Outside, a nighttime rehearsal was in progress for the military parade scheduled for Revolution Day, in two weeks' time. An endless line of tanks, artillery, and soldiers rumbled along the embankment of the Moskva River. None of this will do us any good if there's a nuclear
war, he thought. The Americans did not know it, but the Soviet Union had few nuclear weapons, nowhere near the numbers the USA had. The Soviets could hurt the Americans, yes, but the Americans could wipe the Soviet Union off the face of the earth.

As the road was blocked by the procession, and the Kremlin was less than a mile away, Dimka left his motorcycle at home and walked.

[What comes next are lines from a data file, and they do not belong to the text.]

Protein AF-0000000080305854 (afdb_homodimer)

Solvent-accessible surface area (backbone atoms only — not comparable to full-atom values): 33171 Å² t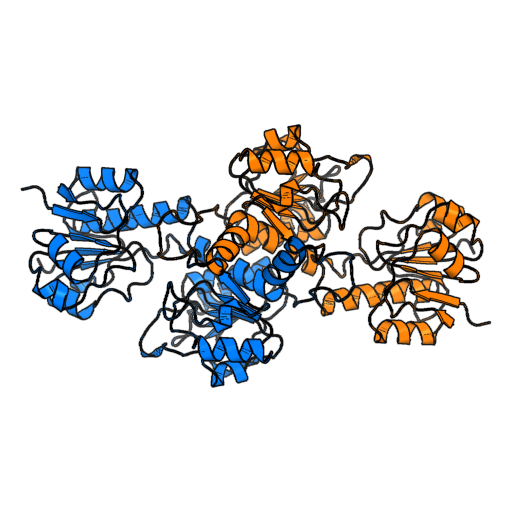otal; per-residue (Å²): 129,74,48,28,30,31,31,56,45,44,67,61,65,69,54,55,52,56,49,49,75,72,28,47,67,46,72,25,85,83,47,57,81,61,49,73,68,53,44,43,60,65,39,54,85,17,37,30,35,42,36,46,78,77,55,70,43,40,58,70,47,45,67,73,27,76,67,37,39,33,43,18,22,48,33,64,73,59,86,32,46,38,58,71,54,32,47,77,67,47,25,36,38,33,35,27,69,73,67,37,31,65,49,28,20,51,38,47,52,31,36,41,44,33,26,35,43,38,42,56,41,40,25,53,39,41,75,70,66,65,51,72,69,86,56,71,69,52,68,44,30,52,69,63,61,59,33,33,36,18,31,43,24,62,51,71,40,31,41,48,39,31,27,24,36,28,57,25,36,54,15,52,29,37,31,29,54,97,64,80,74,56,66,68,58,27,62,71,20,47,40,42,82,44,55,66,69,58,42,38,51,62,22,40,37,34,37,37,38,40,78,79,45,83,86,36,51,38,65,39,29,56,71,50,50,68,48,29,36,49,78,13,32,42,22,36,64,46,44,42,34,34,47,30,61,69,39,50,37,50,33,48,74,68,48,41,26,52,22,25,15,34,28,50,41,67,51,66,64,50,67,66,69,64,55,76,74,45,61,54,45,36,54,39,75,62,46,46,49,25,18,54,70,36,37,48,49,26,46,46,45,16,48,50,27,46,40,5,61,72,56,33,74,97,43,43,64,51,37,86,46,57,74,48,60,80,40,56,80,73,116,129,73,50,29,30,32,30,58,45,43,68,62,65,70,54,54,53,57,49,48,75,70,29,46,66,46,70,24,86,84,45,58,83,61,49,74,68,52,44,44,60,65,41,53,85,16,38,30,35,43,36,45,77,78,53,71,44,40,60,69,47,44,67,73,28,76,67,38,40,34,42,17,21,50,32,64,74,58,84,33,47,39,58,70,53,31,46,78,67,48,25,35,37,32,34,28,67,74,65,37,29,66,49,29,20,51,37,47,52,30,36,41,43,34,26,35,43,38,42,53,41,39,25,52,40,41,74,71,66,65,52,75,69,87,56,72,70,51,68,44,29,52,69,64,60,57,32,34,37,18,31,43,24,61,51,73,38,32,42,50,38,31,26,26,36,28,57,24,36,54,14,51,30,37,30,29,55,98,66,81,72,57,67,69,58,28,60,71,19,49,40,42,82,45,56,65,67,57,41,38,50,60,21,40,36,36,37,36,38,38,80,81,45,84,85,35,50,39,66,39,30,56,72,50,51,67,48,30,37,49,77,14,31,43,22,36,66,44,45,42,33,33,48,31,62,69,39,48,37,50,34,50,75,68,48,41,26,53,23,26,15,33,28,49,41,67,51,66,64,50,67,66,69,64,54,75,75,47,61,55,47,37,54,41,77,62,45,45,50,25,19,56,68,36,37,48,50,26,46,47,45,17,49,50,26,47,40,5,60,72,57,33,76,96,44,44,64,52,38,85,45,57,73,48,61,80,41,56,80,74,116

Sequence (662 aa):
MTQKVLVARAVFPQVVARLREHFDVEDNPQDSVYTPAELSARLQGKAGAFTTGSERIDAAVLDANPQLRAVCNMAVGYNNFDVPACTARGVLCTNTPDVLTETTADFGFALMMAAARRMAESEHALRRGEWTKWAYDMFTGSDVHGATLGILGMGRIGQAIARRGAHGFGMPVIYHNRSRLDPAVEAACGARWVDKDELLRTADHLVLVLPYSPAAHHVIGAAELARMKPTATLTNIARGGIVDDAALAQALADRRIAAAGLDVFENEPALHPALLTLPNVVLTPHIASATVATRRRMAELAADNLIAALGCGPQAGRPPTPINPEVLGRAMTQKVLVARAVFPQVVARLREHFDVEDNPQDSVYTPAELSARLQGKAGAFTTGSERIDAAVLDANPQLRAVCNMAVGYNNFDVPACTARGVLCTNTPDVLTETTADFGFALMMAAARRMAESEHALRRGEWTKWAYDMFTGSDVHGATLGILGMGRIGQAIARRGAHGFGMPVIYHNRSRLDPAVEAACGARWVDKDELLRTADHLVLVLPYSPAAHHVIGAAELARMKPTATLTNIARGGIVDDAALAQALADRRIAAAGLDVFENEPALHPALLTLPNVVLTPHIASATVATRRRMAELAADNLIAALGCGPQAGRPPTPINPEVLGRA

Organism: Piscinibacter sakaiensis (NCBI:txid1547922)

Nearest PDB structures (foldseek):
  6bii-assembly1_B  TM=9.461E-01  e=2.773E-40  Pyrococcus yayanosii CH1
  2dbq-assembly1_A  TM=9.485E-01  e=1.937E-38  Pyrococcus horikoshii
  1gdh-assembly1_B  TM=9.006E-01  e=1.929E-31  Hyphomicrobium methylovorum
  8wpo-assembly1_A  TM=8.851E-01  e=2.871E-29  Anabaena sp. 90
  5tx7-assembly1_B  TM=8.605E-01  e=1.847E-28  Nitratidesulfovibrio vulgaris

Secondary structure (DSSP, 8-state):
-PPEEEE-S---HHHHHHHHTTSEEE--TT-PPPPHHHHHHHHTT-SEEEE-TT--B-HHHHHH-TT--EEEESSS--TTB-HHHHHHTT-EEE---STTHHHHHHHHHHHHHHHHTTHHHHHHHHHTT---S--TTTT-B---TTS-EEEES-SHHHHHHHHIIIIIH---EEEE-SSPPPHHHHHHHTEEE--HHHHHHH-SEEEE-----GGGTTSB-HHHHHHS-TT-EEEE-S-TTSB-HHHHHHHHHTTSSSEEEES--TBTTBPPGGGGG-SSEEE--S-TT-BHHHHHHHHHHHHHHHHHHTT-STTTT--SSBS-GGGTT--/-PPEEEE-S---HHHHHHHHTTSEEE--TT-PPPPHHHHHHHHTT-SEEEE-TT--B-HHHHHH-TT--EEEESSS--TTB-HHHHHHTT-EEE---STTHHHHHHHHHHHHHHHHTTHHHHHHHHHTT---S--TTTT-B---TTS-EEEES-SHHHHHHHHIIIIIH---EEEE-SSPPPHHHHHHHTEEE--HHHHHHH-SEEEE-----GGGTTSB-HHHHHHS-TT-EEEE-S-TTSB-HHHHHHHHHTTSSSEEEES--TBTTBPPGGGGG-SSEEE--S-TT-BHHHHHHHHHHHHHHHHHHTT-STTTT--SSBS-GGGTT--

Foldseek 3Di:
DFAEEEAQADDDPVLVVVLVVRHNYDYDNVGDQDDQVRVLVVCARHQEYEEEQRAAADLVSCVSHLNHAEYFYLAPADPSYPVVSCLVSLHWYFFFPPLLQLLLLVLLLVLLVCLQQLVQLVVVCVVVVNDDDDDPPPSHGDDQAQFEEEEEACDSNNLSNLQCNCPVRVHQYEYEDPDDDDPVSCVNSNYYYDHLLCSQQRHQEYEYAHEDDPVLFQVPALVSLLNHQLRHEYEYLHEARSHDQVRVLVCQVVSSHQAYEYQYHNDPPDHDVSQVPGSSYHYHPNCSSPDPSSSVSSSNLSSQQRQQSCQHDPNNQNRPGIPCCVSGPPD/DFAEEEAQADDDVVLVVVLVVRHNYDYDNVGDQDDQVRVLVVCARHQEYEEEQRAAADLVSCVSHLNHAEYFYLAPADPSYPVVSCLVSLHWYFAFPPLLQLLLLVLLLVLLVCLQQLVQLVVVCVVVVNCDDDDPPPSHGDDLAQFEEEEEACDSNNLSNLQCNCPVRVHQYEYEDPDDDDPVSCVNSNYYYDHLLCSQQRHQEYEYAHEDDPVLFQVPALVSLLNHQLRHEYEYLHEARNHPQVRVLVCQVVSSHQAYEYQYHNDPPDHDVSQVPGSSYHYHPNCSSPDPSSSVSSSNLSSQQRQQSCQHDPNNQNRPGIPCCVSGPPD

The Kremlin was a triangular fortress on the north side of the river. Within were several palaces now converted to government buildings. Dimka went to the senate building, yellow with white pillars, and took the elevator to the third floor. He followed a red carpet along a high-ceilinged corridor to Khrushchev's office. The first secretary had not yet arrived. Dimka went two doors farther along to the Presidium Room. Fortunately, it was clean and tidy.

The Presidium of the Supreme Soviet was in practice the ruling body of the Soviet Union. Khrushchev was its chairman. This was where the power lay. What would Khrushchev do?

Dimka was first, but soon Presidium members and their aides began to trickle in. No one knew what Kennedy was going to say. Yevgeny Filipov arrived with his boss, Defense Minister Rodion Malinovsky. “This is a fuckup,” Filipov said, hardly able to hide his glee. Dimka ignored him.

Natalya came in with the black-haired, dapper foreign minister Andrei Gromyko. She had decided that the late hour licensed casual clothing, and she looked cute in tight American-style blue jeans and a loose-fitting wool sweater with a big rolled collar.

“Thank you for the early warning,” Dimka murmured to her. “I really appreciate it.”

She touched his arm. “I'm on your side,” she said. “You know that.”

Khrushchev arrived and opened the meeting by saying: “I believe Kennedy's television address will be about Cuba.”

Dimka sat up against the wall behind Khrushchev, ready to run errands. The leader might need a file, a newspaper, or a report; he might ask for tea or beer or a sandwich. Two other Khrushchev aides sat with Dimka. None of them knew the answers to the big questions. Had the Americans found the missiles? And, if they had, who had let the secret out? The future of the world hung in the balance but Dimka, somewhat to his shame, was equally worried about the future of Dimka.